FIGURE 1 Map of the study area. (a) The location of Northwest
Yunnan in China; (b) The topographic map of Northwest Yunnan and the
distribution of national nature reserves (NNRs) and provincial nature
reserves (PNRs) in this region
Combined with the results of our previous research, a total of 114 key
higher plant species in Northwest Yunnan were suggested (Ye et al.,
2020a). The information used to construct the dataset (e.g., Taxonomic
level, threatened level and geo-referenced
records)
were obtained from field survey in nearly a decade and main virtual
herbarium in China (for more details, see Ye et al., 2020a). In this
study, we selected a total of 25 species (including 314 distribution
records) from 114 key higher plant species (comprises 941 geo-referenced
records) (see selection standards below). The selection was based on the
combination of the following standards: (1) occurrence records: in order
to improve the accuracy of the MaxEnt model prediction as much as
possible,
the
number of species distribution records should not less than four;
(2) simulation accuracy: MaxEnt
model should have good or excellent simulation accuracy for included
species (for more details, see section 2.4.1).
2.2 Environmental variables
Based on previous studies (Nieto et al., 2015; Ștefănescu et al., 2017;
Zhang et al., 2019; Liu et al., 2019), we initially selected 24
environmental variables that may affect species distribution to model
the current potential geographical distribution patterns (Table 1).

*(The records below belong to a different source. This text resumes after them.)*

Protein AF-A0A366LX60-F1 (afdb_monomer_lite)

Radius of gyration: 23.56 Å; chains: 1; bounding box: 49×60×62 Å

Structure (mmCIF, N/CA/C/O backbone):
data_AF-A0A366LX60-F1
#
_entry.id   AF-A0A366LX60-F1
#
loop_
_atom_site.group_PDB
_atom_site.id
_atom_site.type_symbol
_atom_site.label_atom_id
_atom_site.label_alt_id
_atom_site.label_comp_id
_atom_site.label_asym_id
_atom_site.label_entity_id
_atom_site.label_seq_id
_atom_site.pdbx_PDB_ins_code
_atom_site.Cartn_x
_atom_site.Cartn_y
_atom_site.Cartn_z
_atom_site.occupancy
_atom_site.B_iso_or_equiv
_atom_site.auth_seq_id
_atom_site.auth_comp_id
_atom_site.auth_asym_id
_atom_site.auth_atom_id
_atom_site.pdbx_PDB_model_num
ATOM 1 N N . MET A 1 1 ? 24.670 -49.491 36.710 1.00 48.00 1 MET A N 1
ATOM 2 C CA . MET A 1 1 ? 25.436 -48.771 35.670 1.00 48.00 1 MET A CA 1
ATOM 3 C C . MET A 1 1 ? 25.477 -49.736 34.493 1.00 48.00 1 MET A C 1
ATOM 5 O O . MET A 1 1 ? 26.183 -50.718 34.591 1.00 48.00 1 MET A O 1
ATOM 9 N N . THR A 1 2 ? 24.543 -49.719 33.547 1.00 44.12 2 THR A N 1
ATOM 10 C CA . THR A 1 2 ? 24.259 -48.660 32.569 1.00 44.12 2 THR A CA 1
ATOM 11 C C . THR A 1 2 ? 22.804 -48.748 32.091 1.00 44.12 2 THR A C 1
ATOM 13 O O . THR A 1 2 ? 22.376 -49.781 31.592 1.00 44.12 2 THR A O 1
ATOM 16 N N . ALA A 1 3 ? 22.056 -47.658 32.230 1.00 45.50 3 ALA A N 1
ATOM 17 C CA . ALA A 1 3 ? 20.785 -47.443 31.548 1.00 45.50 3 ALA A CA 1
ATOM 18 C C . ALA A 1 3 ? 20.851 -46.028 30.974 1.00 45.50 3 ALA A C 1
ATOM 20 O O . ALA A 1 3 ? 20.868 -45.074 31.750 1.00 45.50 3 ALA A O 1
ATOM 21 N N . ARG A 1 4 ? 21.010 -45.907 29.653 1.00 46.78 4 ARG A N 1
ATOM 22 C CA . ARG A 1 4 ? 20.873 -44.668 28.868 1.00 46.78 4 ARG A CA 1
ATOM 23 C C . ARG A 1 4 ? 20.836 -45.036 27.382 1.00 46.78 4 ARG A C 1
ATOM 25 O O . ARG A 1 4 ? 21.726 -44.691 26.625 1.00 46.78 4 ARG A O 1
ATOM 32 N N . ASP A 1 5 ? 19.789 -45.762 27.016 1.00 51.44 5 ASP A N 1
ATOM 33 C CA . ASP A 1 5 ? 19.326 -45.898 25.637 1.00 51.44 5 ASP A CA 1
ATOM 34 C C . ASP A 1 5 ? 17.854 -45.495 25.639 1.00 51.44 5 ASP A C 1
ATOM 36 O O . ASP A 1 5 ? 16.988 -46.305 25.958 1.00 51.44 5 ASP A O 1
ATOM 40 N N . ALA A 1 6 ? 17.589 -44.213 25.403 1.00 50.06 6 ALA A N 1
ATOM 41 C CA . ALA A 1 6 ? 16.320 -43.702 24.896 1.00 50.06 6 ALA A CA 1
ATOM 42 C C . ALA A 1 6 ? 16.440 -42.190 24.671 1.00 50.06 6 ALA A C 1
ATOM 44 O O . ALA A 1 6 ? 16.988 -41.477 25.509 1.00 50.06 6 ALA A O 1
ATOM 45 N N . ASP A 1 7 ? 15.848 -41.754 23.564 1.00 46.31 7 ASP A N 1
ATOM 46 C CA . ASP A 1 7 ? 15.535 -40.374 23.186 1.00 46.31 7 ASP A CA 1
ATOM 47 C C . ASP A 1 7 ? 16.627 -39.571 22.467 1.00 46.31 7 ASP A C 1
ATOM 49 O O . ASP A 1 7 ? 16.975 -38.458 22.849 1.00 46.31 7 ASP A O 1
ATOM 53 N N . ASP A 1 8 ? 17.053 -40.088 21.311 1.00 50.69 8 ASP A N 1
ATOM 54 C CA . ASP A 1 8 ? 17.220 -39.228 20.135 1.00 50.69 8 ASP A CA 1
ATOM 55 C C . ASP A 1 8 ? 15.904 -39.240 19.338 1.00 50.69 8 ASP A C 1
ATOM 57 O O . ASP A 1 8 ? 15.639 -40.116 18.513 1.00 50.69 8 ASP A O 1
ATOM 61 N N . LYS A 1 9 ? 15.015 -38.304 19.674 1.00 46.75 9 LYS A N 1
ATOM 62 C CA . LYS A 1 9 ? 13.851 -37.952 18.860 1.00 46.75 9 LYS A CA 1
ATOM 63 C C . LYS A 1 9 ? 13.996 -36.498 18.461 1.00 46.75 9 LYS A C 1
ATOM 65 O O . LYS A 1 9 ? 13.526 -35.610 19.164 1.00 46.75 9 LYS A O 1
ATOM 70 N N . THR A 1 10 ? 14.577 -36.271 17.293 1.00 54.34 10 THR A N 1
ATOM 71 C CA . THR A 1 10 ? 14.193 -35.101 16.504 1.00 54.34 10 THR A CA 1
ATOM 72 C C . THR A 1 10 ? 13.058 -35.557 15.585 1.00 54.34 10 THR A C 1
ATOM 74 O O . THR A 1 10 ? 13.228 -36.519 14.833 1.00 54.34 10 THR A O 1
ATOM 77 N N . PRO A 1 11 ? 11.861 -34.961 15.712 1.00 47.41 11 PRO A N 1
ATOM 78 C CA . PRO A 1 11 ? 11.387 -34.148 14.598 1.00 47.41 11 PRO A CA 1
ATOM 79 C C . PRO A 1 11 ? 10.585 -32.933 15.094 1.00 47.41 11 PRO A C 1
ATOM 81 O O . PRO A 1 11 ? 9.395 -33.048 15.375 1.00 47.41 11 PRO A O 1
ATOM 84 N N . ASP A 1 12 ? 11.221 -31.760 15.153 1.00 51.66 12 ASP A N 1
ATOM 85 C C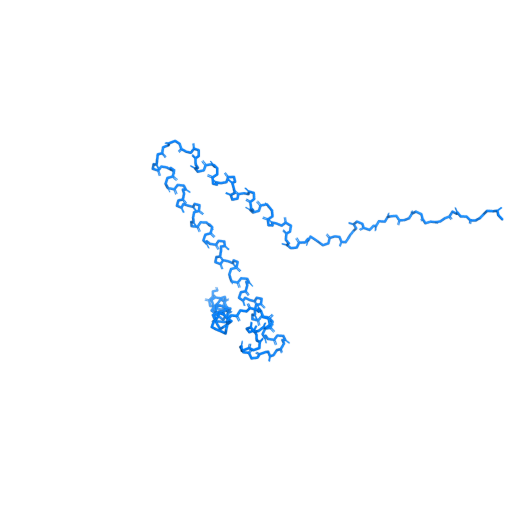A . ASP A 1 12 ? 10.539 -30.468 15.376 1.00 51.66 12 ASP A CA 1
ATOM 86 C C . ASP A 1 12 ? 10.443 -29.635 14.077 1.00 51.66 12 ASP A C 1
ATOM 88 O O . ASP A 1 12 ? 10.292 -28.419 14.086 1.00 51.66 12 ASP A O 1
ATOM 92 N N . ASP A 1 13 ? 10.529 -30.299 12.917 1.00 49.66 13 ASP A N 1
ATOM 93 C CA . ASP A 1 13 ? 10.431 -29.659 11.594 1.00 49.66 13 ASP A CA 1
ATOM 94 C C . ASP A 1 13 ? 9.007 -29.700 11.000 1.00 49.66 13 ASP A C 1
ATOM 96 O O . ASP A 1 13 ? 8.756 -29.153 9.926 1.00 49.66 13 ASP A O 1
ATOM 100 N N . ALA A 1 14 ? 8.039 -30.326 11.681 1.00 45.41 14 ALA A N 1
ATOM 101 C CA . ALA A 1 14 ? 6.715 -30.607 11.114 1.00 45.41 14 ALA A CA 1
ATOM 102 C C . ALA A 1 14 ? 5.669 -29.485 11.290 1.00 45.41 14 ALA A C 1
ATOM 104 O O . ALA A 1 14 ? 4.547 -29.636 10.808 1.00 45.41 14 ALA A O 1
ATOM 105 N N . ASN A 1 15 ? 5.993 -28.371 11.960 1.00 51.06 15 ASN A N 1
ATOM 106 C CA . ASN A 1 15 ? 5.004 -27.323 12.259 1.00 51.06 15 ASN A CA 1
ATOM 107 C C . ASN A 1 15 ? 5.498 -25.883 12.041 1.00 51.06 15 ASN A C 1
ATOM 109 O O . ASN A 1 15 ? 5.002 -24.946 12.671 1.00 51.06 15 ASN A O 1
ATOM 113 N N . ARG A 1 16 ? 6.457 -25.668 11.132 1.00 56.16 16 ARG A N 1
ATOM 114 C CA . ARG A 1 16 ? 6.787 -24.310 10.682 1.00 56.16 16 ARG A CA 1
ATOM 115 C C . ARG A 1 16 ? 5.661 -23.823 9.765 1.00 56.16 16 ARG A C 1
ATOM 117 O O . ARG A 1 16 ? 5.736 -23.959 8.548 1.00 56.16 16 ARG A O 1
ATOM 124 N N . GLN A 1 17 ? 4.584 -23.299 10.352 1.00 60.91 17 GLN A N 1
ATOM 125 C CA . GLN A 1 17 ? 3.646 -22.455 9.613 1.00 60.91 17 GLN A CA 1
ATOM 126 C C . GLN A 1 17 ? 4.471 -21.374 8.916 1.00 60.91 17 GLN A C 1
ATOM 128 O O . GLN A 1 17 ? 5.279 -20.716 9.573 1.00 60.91 17 GLN A O 1
ATOM 133 N N . ALA A 1 18 ? 4.322 -21.266 7.592 1.00 64.00 18 ALA A N 1
ATOM 134 C CA . ALA A 1 18 ? 5.001 -20.242 6.810 1.00 64.00 18 ALA A CA 1
ATOM 135 C C . ALA A 1 18 ? 4.763 -18.891 7.486 1.00 64.00 18 ALA A C 1
ATOM 137 O O . ALA A 1 18 ? 3.612 -18.548 7.786 1.00 64.00 18 ALA A O 1
ATOM 138 N N . ASP A 1 19 ? 5.841 -18.162 7.771 1.00 78.31 19 ASP A N 1
ATOM 139 C CA . ASP A 1 19 ? 5.695 -16.820 8.308 1.00 78.31 19 ASP A CA 1
ATOM 140 C C . ASP A 1 19 ? 4.960 -16.026 7.216 1.00 78.31 19 ASP A C 1
ATOM 142 O O . ASP A 1 19 ? 5.401 -16.026 6.062 1.00 78.31 19 ASP A O 1
ATOM 146 N N . PRO A 1 20 ? 3.825 -15.363 7.507 1.00 74.44 20 PRO A N 1
ATOM 147 C CA . PRO A 1 20 ? 3.124 -14.554 6.509 1.00 74.44 20 PRO A CA 1
ATOM 148 C C . PRO A 1 20 ? 4.028 -13.494 5.847 1.00 74.44 20 PRO A C 1
ATOM 150 O O . PRO A 1 20 ? 3.682 -12.967 4.790 1.00 74.44 20 PRO A O 1
ATOM 153 N N . ASN A 1 21 ? 5.192 -13.201 6.435 1.00 82.44 21 ASN A N 1
ATOM 154 C CA . ASN A 1 21 ? 6.202 -12.289 5.915 1.00 82.44 21 ASN A CA 1
ATOM 155 C C . ASN A 1 21 ? 7.226 -12.942 4.962 1.00 82.44 21 ASN A C 1
ATOM 157 O O . ASN A 1 21 ? 7.979 -12.211 4.313 1.00 82.44 21 ASN A O 1
ATOM 161 N N . ASP A 1 22 ? 7.243 -14.272 4.809 1.00 85.75 22 ASP A N 1
ATOM 162 C CA . ASP A 1 22 ? 8.193 -15.005 3.949 1.00 85.75 22 ASP A CA 1
ATOM 163 C C . ASP A 1 22 ? 8.116 -14.566 2.472 1.00 85.75 22 ASP A C 1
ATOM 165 O O . ASP A 1 22 ? 9.094 -14.644 1.724 1.00 85.75 22 ASP A O 1
ATOM 169 N N . GLY A 1 23 ? 6.968 -14.034 2.037 1.00 86.50 23 GLY A N 1
ATOM 170 C CA . GLY A 1 23 ? 6.773 -13.503 0.685 1.00 86.50 23 GLY A CA 1
ATOM 171 C C . GLY A 1 23 ? 7.366 -12.107 0.443 1.00 86.50 23 GLY A C 1
ATOM 172 O O . GLY A 1 23 ? 7.620 -11.734 -0.706 1.00 86.50 23 GLY A O 1
ATOM 173 N N . PHE A 1 24 ? 7.622 -11.309 1.485 1.00 89.62 24 PHE A N 1
ATOM 174 C CA . PHE A 1 24 ? 8.063 -9.915 1.318 1.00 89.62 24 PHE A CA 1
ATOM 175 C C . PHE A 1 24 ? 9.466 -9.773 0.709 1.00 89.62 24 PHE A C 1
ATOM 177 O O . PHE A 1 24 ? 9.653 -8.893 -0.146 1.00 89.62 24 PHE A O 1
ATOM 184 N N . PRO A 1 25 ? 10.455 -10.621 1.058 1.00 93.88 25 PRO A N 1
ATOM 185 C CA . PRO A 1 25 ? 11.744 -10.626 0.375 1.00 93.88 25 PRO A CA 1
ATOM 186 C C . PRO A 1 25 ? 11.625 -10.930 -1.124 1.00 93.88 25 PRO A C 1
ATOM 188 O O . PRO A 1 25 ? 12.329 -10.305 -1.923 1.00 93.88 25 PRO A O 1
ATOM 191 N N . LEU A 1 26 ? 10.716 -11.833 -1.518 1.00 91.94 26 LEU A N 1
ATOM 192 C CA . LEU A 1 26 ? 10.485 -12.192 -2.922 1.00 91.94 26 LEU A CA 1
ATOM 193 C C . LEU A 1 26 ? 9.887 -11.022 -3.707 1.00 91.94 26 LEU A C 1
ATOM 195 O O . LEU A 1 26 ? 10.407 -10.679 -4.768 1.00 91.94 26 LEU A O 1
ATOM 199 N N . ILE A 1 27 ? 8.874 -10.350 -3.152 1.00 93.88 27 ILE A N 1
ATOM 200 C CA . ILE A 1 27 ? 8.287 -9.137 -3.747 1.00 93.88 27 ILE A CA 1
ATOM 201 C C . ILE A 1 27 ? 9.352 -8.046 -3.899 1.00 93.88 27 ILE A C 1
ATOM 203 O O . ILE A 1 27 ? 9.505 -7.451 -4.966 1.00 93.88 27 ILE A O 1
ATOM 207 N N . SER A 1 28 ? 10.140 -7.817 -2.847 1.00 95.00 28 SER A N 1
ATOM 208 C CA . SER A 1 28 ? 11.196 -6.802 -2.851 1.00 95.00 28 SER A CA 1
ATOM 209 C C . SER A 1 28 ? 12.267 -7.087 -3.903 1.00 95.00 28 SER A C 1
ATOM 211 O O . SER A 1 28 ? 12.777 -6.165 -4.541 1.00 95.00 28 SER A O 1
ATOM 213 N N . ARG A 1 29 ? 12.626 -8.362 -4.091 1.00 96.06 29 ARG A N 1
ATOM 214 C CA . ARG A 1 29 ? 13.558 -8.789 -5.137 1.00 96.06 29 ARG A CA 1
ATOM 215 C C . ARG A 1 29 ? 12.964 -8.578 -6.527 1.00 96.06 29 ARG A C 1
ATOM 217 O O . ARG A 1 29 ? 13.609 -7.924 -7.338 1.00 96.06 29 ARG A O 1
ATOM 224 N N . ALA A 1 30 ? 11.744 -9.054 -6.766 1.00 96.25 30 ALA A N 1
ATOM 225 C CA . ALA A 1 30 ? 11.069 -8.915 -8.053 1.00 96.25 30 ALA A CA 1
ATOM 226 C C . ALA A 1 30 ? 10.932 -7.444 -8.475 1.00 96.25 30 ALA A C 1
ATOM 228 O O . ALA A 1 30 ? 11.213 -7.102 -9.621 1.00 96.25 30 ALA A O 1
ATOM 229 N N . PHE A 1 31 ? 10.596 -6.552 -7.537 1.00 97.06 31 PHE A N 1
ATOM 230 C CA . PHE A 1 31 ? 10.539 -5.115 -7.804 1.00 97.06 31 PHE A CA 1
ATOM 231 C C . PHE A 1 31 ? 11.902 -4.544 -8.225 1.00 97.06 31 PHE A C 1
ATOM 233 O O . PHE A 1 31 ? 11.990 -3.819 -9.216 1.00 97.06 31 PHE A O 1
ATOM 240 N N . ARG A 1 32 ? 12.990 -4.895 -7.522 1.00 98.06 32 ARG A N 1
ATOM 241 C CA . ARG A 1 32 ? 14.347 -4.461 -7.906 1.00 98.06 32 ARG A CA 1
ATOM 242 C C . ARG A 1 32 ? 14.751 -4.986 -9.283 1.00 98.06 32 ARG A C 1
ATOM 244 O O . ARG A 1 32 ? 15.340 -4.234 -10.060 1.00 98.06 32 ARG A O 1
ATOM 251 N N . ASP A 1 33 ? 14.425 -6.239 -9.582 1.00 98.25 33 ASP A N 1
ATOM 252 C CA . ASP A 1 33 ? 14.724 -6.862 -10.872 1.00 98.25 33 ASP A CA 1
ATOM 253 C C . ASP A 1 33 ? 13.944 -6.173 -12.007 1.00 98.25 33 ASP A C 1
ATOM 255 O O . ASP A 1 33 ? 14.532 -5.841 -13.039 1.00 98.25 33 ASP A O 1
ATOM 259 N N . ALA A 1 34 ? 12.668 -5.837 -11.788 1.00 98.06 34 ALA A N 1
ATOM 260 C CA . ALA A 1 34 ? 11.856 -5.075 -12.737 1.00 98.06 34 ALA A CA 1
ATOM 261 C C . ALA A 1 34 ? 12.416 -3.663 -12.983 1.00 98.06 34 ALA A C 1
ATOM 263 O O . ALA A 1 34 ? 12.592 -3.259 -14.132 1.00 98.06 34 ALA A O 1
ATOM 264 N N . VAL A 1 35 ? 12.785 -2.930 -11.924 1.00 98.38 35 VAL A N 1
ATOM 265 C CA . VAL A 1 35 ? 13.423 -1.606 -12.052 1.00 98.38 35 VAL A CA 1
ATOM 266 C C . VAL A 1 35 ? 14.721 -1.697 -12.859 1.00 98.38 35 VAL A C 1
ATOM 268 O O . VAL A 1 35 ? 14.981 -0.844 -13.710 1.00 98.38 35 VAL A O 1
ATOM 271 N N . LYS A 1 36 ? 15.542 -2.728 -12.619 1.00 98.56 36 LYS A N 1
ATOM 272 C CA . LYS A 1 36 ? 16.778 -2.959 -13.378 1.00 98.56 36 LYS A CA 1
ATOM 273 C C . LYS A 1 36 ? 16.486 -3.235 -14.854 1.00 98.56 36 LYS A C 1
ATOM 275 O O . LYS A 1 36 ? 17.171 -2.674 -15.704 1.00 98.56 36 LYS A O 1
ATOM 280 N N . ALA A 1 37 ? 15.481 -4.058 -15.151 1.00 98.31 37 ALA A N 1
ATOM 281 C CA . ALA A 1 37 ? 15.083 -4.375 -16.519 1.00 98.31 37 ALA A CA 1
ATOM 282 C C . ALA A 1 37 ? 14.608 -3.129 -17.278 1.00 98.31 37 ALA A C 1
ATOM 284 O O . ALA A 1 37 ? 15.097 -2.876 -18.375 1.00 98.31 37 ALA A O 1
ATOM 285 N N . VAL A 1 38 ? 13.744 -2.305 -16.670 1.00 98.25 38 VAL A N 1
ATOM 286 C CA . VAL A 1 38 ? 13.260 -1.049 -17.272 1.00 98.25 38 VAL A CA 1
ATOM 287 C C . VAL A 1 38 ? 14.416 -0.090 -17.560 1.00 98.25 38 VAL A C 1
ATOM 289 O O . VAL A 1 38 ? 14.510 0.458 -18.655 1.00 98.25 38 VAL A O 1
ATOM 292 N N . ARG A 1 39 ? 15.348 0.074 -16.612 1.00 98.06 39 ARG A N 1
ATOM 293 C CA . ARG A 1 39 ? 16.527 0.946 -16.779 1.00 98.06 39 ARG A CA 1
ATOM 294 C C . ARG A 1 39 ? 17.511 0.465 -17.845 1.00 98.06 39 ARG A C 1
ATOM 296 O O . ARG A 1 39 ? 18.310 1.264 -18.318 1.00 98.06 39 ARG A O 1
ATOM 303 N N . ALA A 1 40 ? 17.487 -0.820 -18.187 1.00 98.44 40 ALA A N 1
ATOM 304 C CA . ALA A 1 40 ? 18.347 -1.392 -19.215 1.00 98.44 40 ALA A CA 1
ATOM 305 C C . ALA A 1 40 ? 17.776 -1.235 -20.637 1.00 98.44 40 ALA A C 1
ATOM 307 O O . ALA A 1 40 ? 18.463 -1.592 -21.592 1.00 98.44 40 ALA A O 1
ATOM 308 N N . ILE A 1 41 ? 16.547 -0.725 -20.798 1.00 98.50 41 ILE A N 1
ATOM 309 C CA . ILE A 1 41 ? 15.925 -0.508 -22.110 1.00 98.50 41 ILE A CA 1
ATOM 310 C C . ILE A 1 41 ? 16.617 0.679 -22.806 1.00 98.50 41 ILE A C 1
ATOM 312 O O . ILE A 1 41 ? 16.530 1.797 -22.300 1.00 98.50 41 ILE A O 1
ATOM 316 N N . PRO A 1 42 ? 17.276 0.481 -23.968 1.00 97.25 42 PRO A N 1
ATOM 317 C CA . PRO A 1 42 ? 18.010 1.562 -24.633 1.00 97.25 42 PRO A CA 1
ATOM 318 C C . PRO A 1 42 ? 17.102 2.589 -25.312 1.00 97.25 42 PRO A C 1
ATOM 320 O O . PRO A 1 42 ? 17.461 3.756 -25.428 1.00 97.25 42 PRO A O 1
ATOM 323 N N . GLU A 1 43 ? 15.948 2.143 -25.808 1.00 98.56 43 GLU A N 1
ATOM 324 C CA . GLU A 1 43 ? 15.019 2.994 -26.544 1.00 98.56 43 GLU A CA 1
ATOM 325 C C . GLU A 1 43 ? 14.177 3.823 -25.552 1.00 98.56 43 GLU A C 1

Above all, we divided these variables into five groups according to
their
categories.
After that, 24 environmental factors were resampled and reprojected to
an equal-area grid system with the same spatial resolution (0.05° ×
0.05°) as species richness (Wang et al., 2018). Then we employed the
ArcGIS 10.4 software (Esri; Redlands, California, USA) to extract the
raster data of environmental variables.
In order to avoid multicollinearity of environmental parameters that
might result in model over-fitting, we calculated Pearson correlation
coefficient between each variable with the help of R 3.5.2 software
(https://www.r-project.org/). After performed a multicollinearity test,
we finally obtained 11 independent environmental variables (r< 0.8) to model the potential geographical distribution of
each species (Zhang et al., 2019; Mukherjee et al., 2020) (Figure 2).
2.3 Model construction
We constructed two models in this research: one was for predicting the
potential geographical distribution area of species; the other was for
analyzing the main environmental factors influencing the potential
distribution of species.
2.3.1 Construction of the MaxEnt
model
Phillips et al. (2004) developed the MaxEnt model based on the theory of
maximum entropy, which was applied to the study of simulating species
distribution (Phillips et al., 2006; Zhang et al., 2011). The model can
combine species occurrence localities and environmental parameters to
predict the habitat suitability, and then explores the possible
distribution of the species in the study area (Phillips et al., 2006;
Phillips & Dudík, 2008; Zhang et al., 2019).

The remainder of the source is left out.